What do you imagine when you think of a programmer, an entrepreneur, or a CEO? If every picture you had was of some dude, then you have a pretty accurate picture of Silicon Valley. The tech industry is full of hoodie-wearing, energy-drink-swilling, strip-club attending male brogrammers, entrepre-dudes, and CE[br]Os and the influx of women into STEM hasn’t tilted the gender scales into any semblance of balance. From the ground floor to the top floor, from the startup to the old-guard tech business, it’s a boy’s-with-tech-toys club. If you think this is great for tech, then you could be part of the problem.
This is the underlying premise of Emily Chang’s bestselling book Brotopia on the culture of Silicon Valley. Emily Chang is an author, journalist, and the anchor of Bloomberg Technology. After observing the Bro culture that has come to dominate Silicon Valley, she put research behind her hunches and explained why and how it came to be.
Want to be part of the solution? Here are three takeaways from Chang’s book on how to balance the diversity scales.
Hire outside your networks.
It’s easy to hire people we know. But our networks are full of people who look and think just like us. So if you’re a male programmer, you tend to know other male programmers. If you are a male entrepreneur, you tend to know other male entrepreneurs. If you went to Harvard or Stanford, you hire people with red logos on their hoodies. The result is a workplace that looks the same and has similar backgrounds, giving them the same life perspective.

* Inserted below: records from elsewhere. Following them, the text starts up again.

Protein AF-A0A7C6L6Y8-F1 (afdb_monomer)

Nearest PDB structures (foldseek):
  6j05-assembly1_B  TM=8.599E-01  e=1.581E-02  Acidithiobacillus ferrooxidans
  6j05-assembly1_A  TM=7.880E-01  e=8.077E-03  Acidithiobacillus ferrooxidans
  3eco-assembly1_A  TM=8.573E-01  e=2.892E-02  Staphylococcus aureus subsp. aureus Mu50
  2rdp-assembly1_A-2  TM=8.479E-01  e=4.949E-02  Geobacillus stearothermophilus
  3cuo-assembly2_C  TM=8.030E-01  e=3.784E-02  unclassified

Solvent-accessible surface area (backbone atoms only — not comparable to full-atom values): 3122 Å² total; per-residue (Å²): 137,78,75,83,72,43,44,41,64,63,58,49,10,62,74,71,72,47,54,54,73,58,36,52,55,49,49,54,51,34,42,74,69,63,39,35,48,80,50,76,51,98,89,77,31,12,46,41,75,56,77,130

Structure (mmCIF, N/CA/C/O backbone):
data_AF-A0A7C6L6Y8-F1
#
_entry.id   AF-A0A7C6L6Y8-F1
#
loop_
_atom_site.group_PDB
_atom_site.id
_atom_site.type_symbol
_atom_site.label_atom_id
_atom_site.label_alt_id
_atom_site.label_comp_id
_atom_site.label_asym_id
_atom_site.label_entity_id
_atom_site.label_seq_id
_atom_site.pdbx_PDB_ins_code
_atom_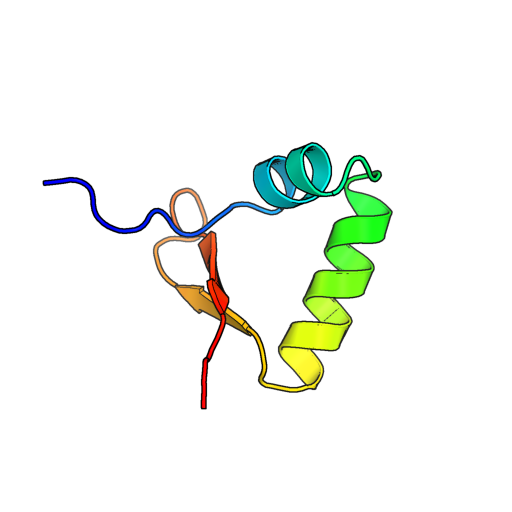site.Cartn_x
_atom_site.Cartn_y
_atom_site.Cartn_z
_atom_site.occupancy
_atom_site.B_iso_or_equiv
_atom_site.auth_seq_id
_atom_site.auth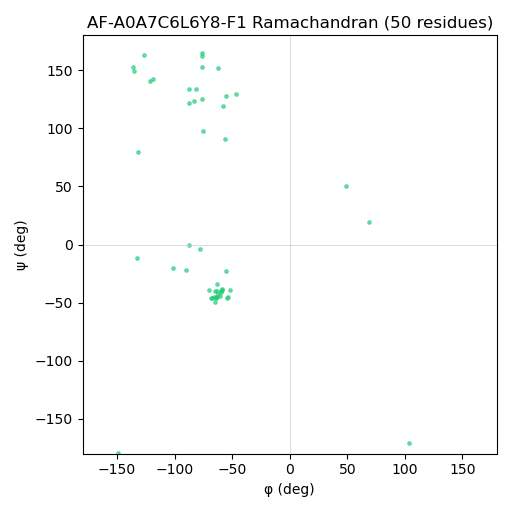_comp_id
_atom_site.auth_asym_id
_atom_site.auth_atom_id
_atom_site.pdbx_PDB_model_num
ATOM 1 N N . MET A 1 1 ? -5.179 -15.724 -20.172 1.00 39.78 1 MET A N 1
ATOM 2 C CA . MET A 1 1 ? -5.076 -15.768 -18.701 1.00 39.78 1 MET A CA 1
ATOM 3 C C . MET A 1 1 ? -4.311 -14.525 -18.304 1.00 39.78 1 MET A C 1
ATOM 5 O O . MET A 1 1 ? -3.144 -14.437 -18.647 1.00 39.78 1 MET A O 1
ATOM 9 N N . SER A 1 2 ? -4.966 -13.537 -17.710 1.00 42.16 2 SER A N 1
ATOM 10 C CA . SER A 1 2 ? -4.279 -12.362 -17.168 1.00 42.16 2 SER A CA 1
ATOM 11 C C . SER A 1 2 ? -4.835 -12.192 -15.771 1.00 42.16 2 SER A C 1
ATOM 13 O O . SER A 1 2 ? -5.820 -11.488 -15.561 1.00 42.16 2 SER A O 1
ATOM 15 N N . GLU A 1 3 ? -4.301 -13.017 -14.867 1.00 45.03 3 GLU A N 1
ATOM 16 C CA . GLU A 1 3 ? -4.500 -12.868 -13.432 1.00 45.03 3 GLU A CA 1
ATOM 17 C C . GLU A 1 3 ? -4.276 -11.405 -13.086 1.00 45.03 3 GLU A C 1
ATOM 19 O O . GLU A 1 3 ? -3.311 -10.800 -13.534 1.00 45.03 3 GLU A O 1
ATOM 24 N N . SER A 1 4 ? -5.222 -10.825 -12.366 1.00 54.44 4 SER A N 1
ATOM 25 C CA . SER A 1 4 ? -5.198 -9.447 -11.907 1.00 54.44 4 SER A CA 1
ATOM 26 C C . SER A 1 4 ? -3.922 -9.211 -11.094 1.00 54.44 4 SER A C 1
ATOM 28 O O . SER A 1 4 ? -3.908 -9.484 -9.899 1.00 54.44 4 SER A O 1
ATOM 30 N N . GLU A 1 5 ? -2.841 -8.785 -11.749 1.00 60.81 5 GLU A N 1
ATOM 31 C CA . GLU A 1 5 ? -1.505 -8.704 -11.161 1.00 60.81 5 GLU A CA 1
ATOM 32 C C . GLU A 1 5 ? -1.531 -7.797 -9.928 1.00 60.81 5 GLU A C 1
ATOM 34 O O . GLU A 1 5 ? -1.877 -6.613 -9.995 1.00 60.81 5 GLU A O 1
ATOM 39 N N . GLY A 1 6 ? -1.187 -8.375 -8.777 1.00 67.94 6 GLY A N 1
ATOM 40 C CA . GLY A 1 6 ? -0.931 -7.622 -7.559 1.00 67.94 6 GLY A CA 1
ATOM 41 C C . GLY A 1 6 ? 0.146 -6.587 -7.834 1.00 67.94 6 GLY A C 1
ATOM 42 O O . GLY A 1 6 ? 1.215 -6.921 -8.334 1.00 67.94 6 GLY A O 1
ATOM 43 N N . LEU A 1 7 ? -0.130 -5.329 -7.502 1.00 80.94 7 LEU A N 1
ATOM 44 C CA . LEU A 1 7 ? 0.780 -4.237 -7.832 1.00 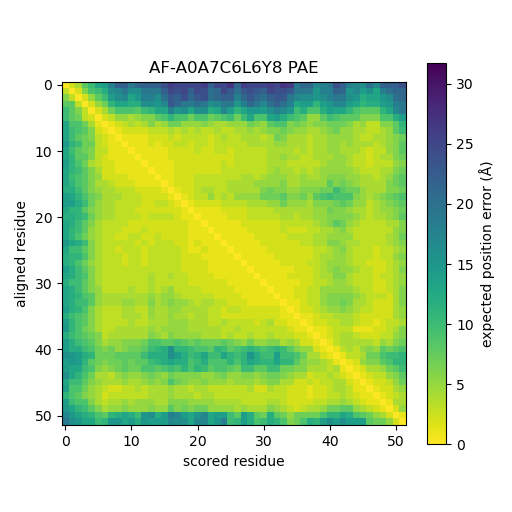80.94 7 LEU A CA 1
ATOM 45 C C . LEU A 1 7 ? 1.909 -4.164 -6.812 1.00 80.94 7 LEU A C 1
ATOM 47 O O . LEU A 1 7 ? 1.657 -4.181 -5.601 1.00 80.94 7 LEU A O 1
ATOM 51 N N . ASN A 1 8 ? 3.147 -4.030 -7.285 1.00 84.38 8 ASN A N 1
ATOM 52 C CA . ASN A 1 8 ? 4.262 -3.738 -6.397 1.00 84.38 8 ASN A CA 1
ATOM 53 C C . ASN A 1 8 ? 4.240 -2.271 -5.976 1.00 84.38 8 ASN A C 1
ATOM 55 O O . ASN A 1 8 ? 3.626 -1.417 -6.614 1.00 84.38 8 ASN A O 1
ATOM 59 N N . THR A 1 9 ? 4.965 -1.954 -4.905 1.00 83.44 9 THR A N 1
ATOM 60 C CA . THR A 1 9 ? 5.113 -0.573 -4.427 1.00 83.44 9 THR A CA 1
ATOM 61 C C . THR A 1 9 ? 5.556 0.382 -5.540 1.00 83.44 9 THR A C 1
ATOM 63 O O . THR A 1 9 ? 5.051 1.498 -5.602 1.00 83.44 9 THR A O 1
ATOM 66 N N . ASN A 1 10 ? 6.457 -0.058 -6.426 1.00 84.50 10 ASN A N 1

Look beyond the top schools and your classmates for recommendations. Search for people with non-traditional paths of learning for new hires.
Ditch the myth of meritocracy.
Meritocracy is the idea the best people will be rewarded, promoted, or hired based on merit alone. It’s a great idea. And it doesn’t work. According to Chang, meritocracy is often based on a narrow definition which favors training, connections, and education primarily available to the wealthy. That is, the people who end up in Harvard and Stanford often come from families who had access to more education and resources than those who didn’t get in. Great programmers can come from state schools or be self-educated too.
Furthermore, companies who adopt merit-based compensation tend to become less gender diverse, as the definitions of “merit” are often male-biased. Chang points out the idea of merit is often based on the experience of single males in their mid-20s with no family.
For example, if you reward people who “work hard” based on how late you see them in the office, this discriminates against people who have families and need to take care of children or elder parents. It’s not just women who lose here, but fathers also. Chang points out how many tech companies are proud to say they are “dog-friendly” but who have no daycare or childcare for parents.
Instead, create standards with input from men and women; single and with families.
Start with diversity and inclusion from the beginning.
One of the concerns of gender diversity is imbalance scales as your company grows. If you hire only males at the beginning of your company, your company will be even more male-dominated as it grows. The 70-30 imbalance at the start will become 80-20 or 90-10 years later as more men hire men, creating a culture that favors men—encouraging women to exit and find opportunity elsewhere.
This is why you must be intentional about diversity and inclusivity from the beginning. The company Slack made an intentional effort to hire women from the start and now have one of the most gender-diverse companies in tech with 43.5 percent women. But you have to be vigilant and maintain the effort.
Google hired women leaders like Susan Wojcicki (CEO of YouTube), Sheryl Sandberg, and Marissa Mayer in the early days, but once the company scaled it fell behind in promoting women in leadership roles. Now Google has 31 percent women employees and only 25 percent in leadership roles.
Want another reason to be gender balanced? Research shows companies with more women represented in leadership make more money. On average, companies who replaced one man with one woman in leadership or board roles saw a 3 to 8 percent increase in profitability.
These three ideas aren’t quick fixes to the gender imbalance.
But culture change isn’t a quick fix. It’s about changing the system of how we hire, retain, and promote people in our companies: tech and all others. It has to start with changing the way we think about men and women at work—so we all succeed together. The benefit is a more profitable, innovative, and creative company and a better working environment for everyone.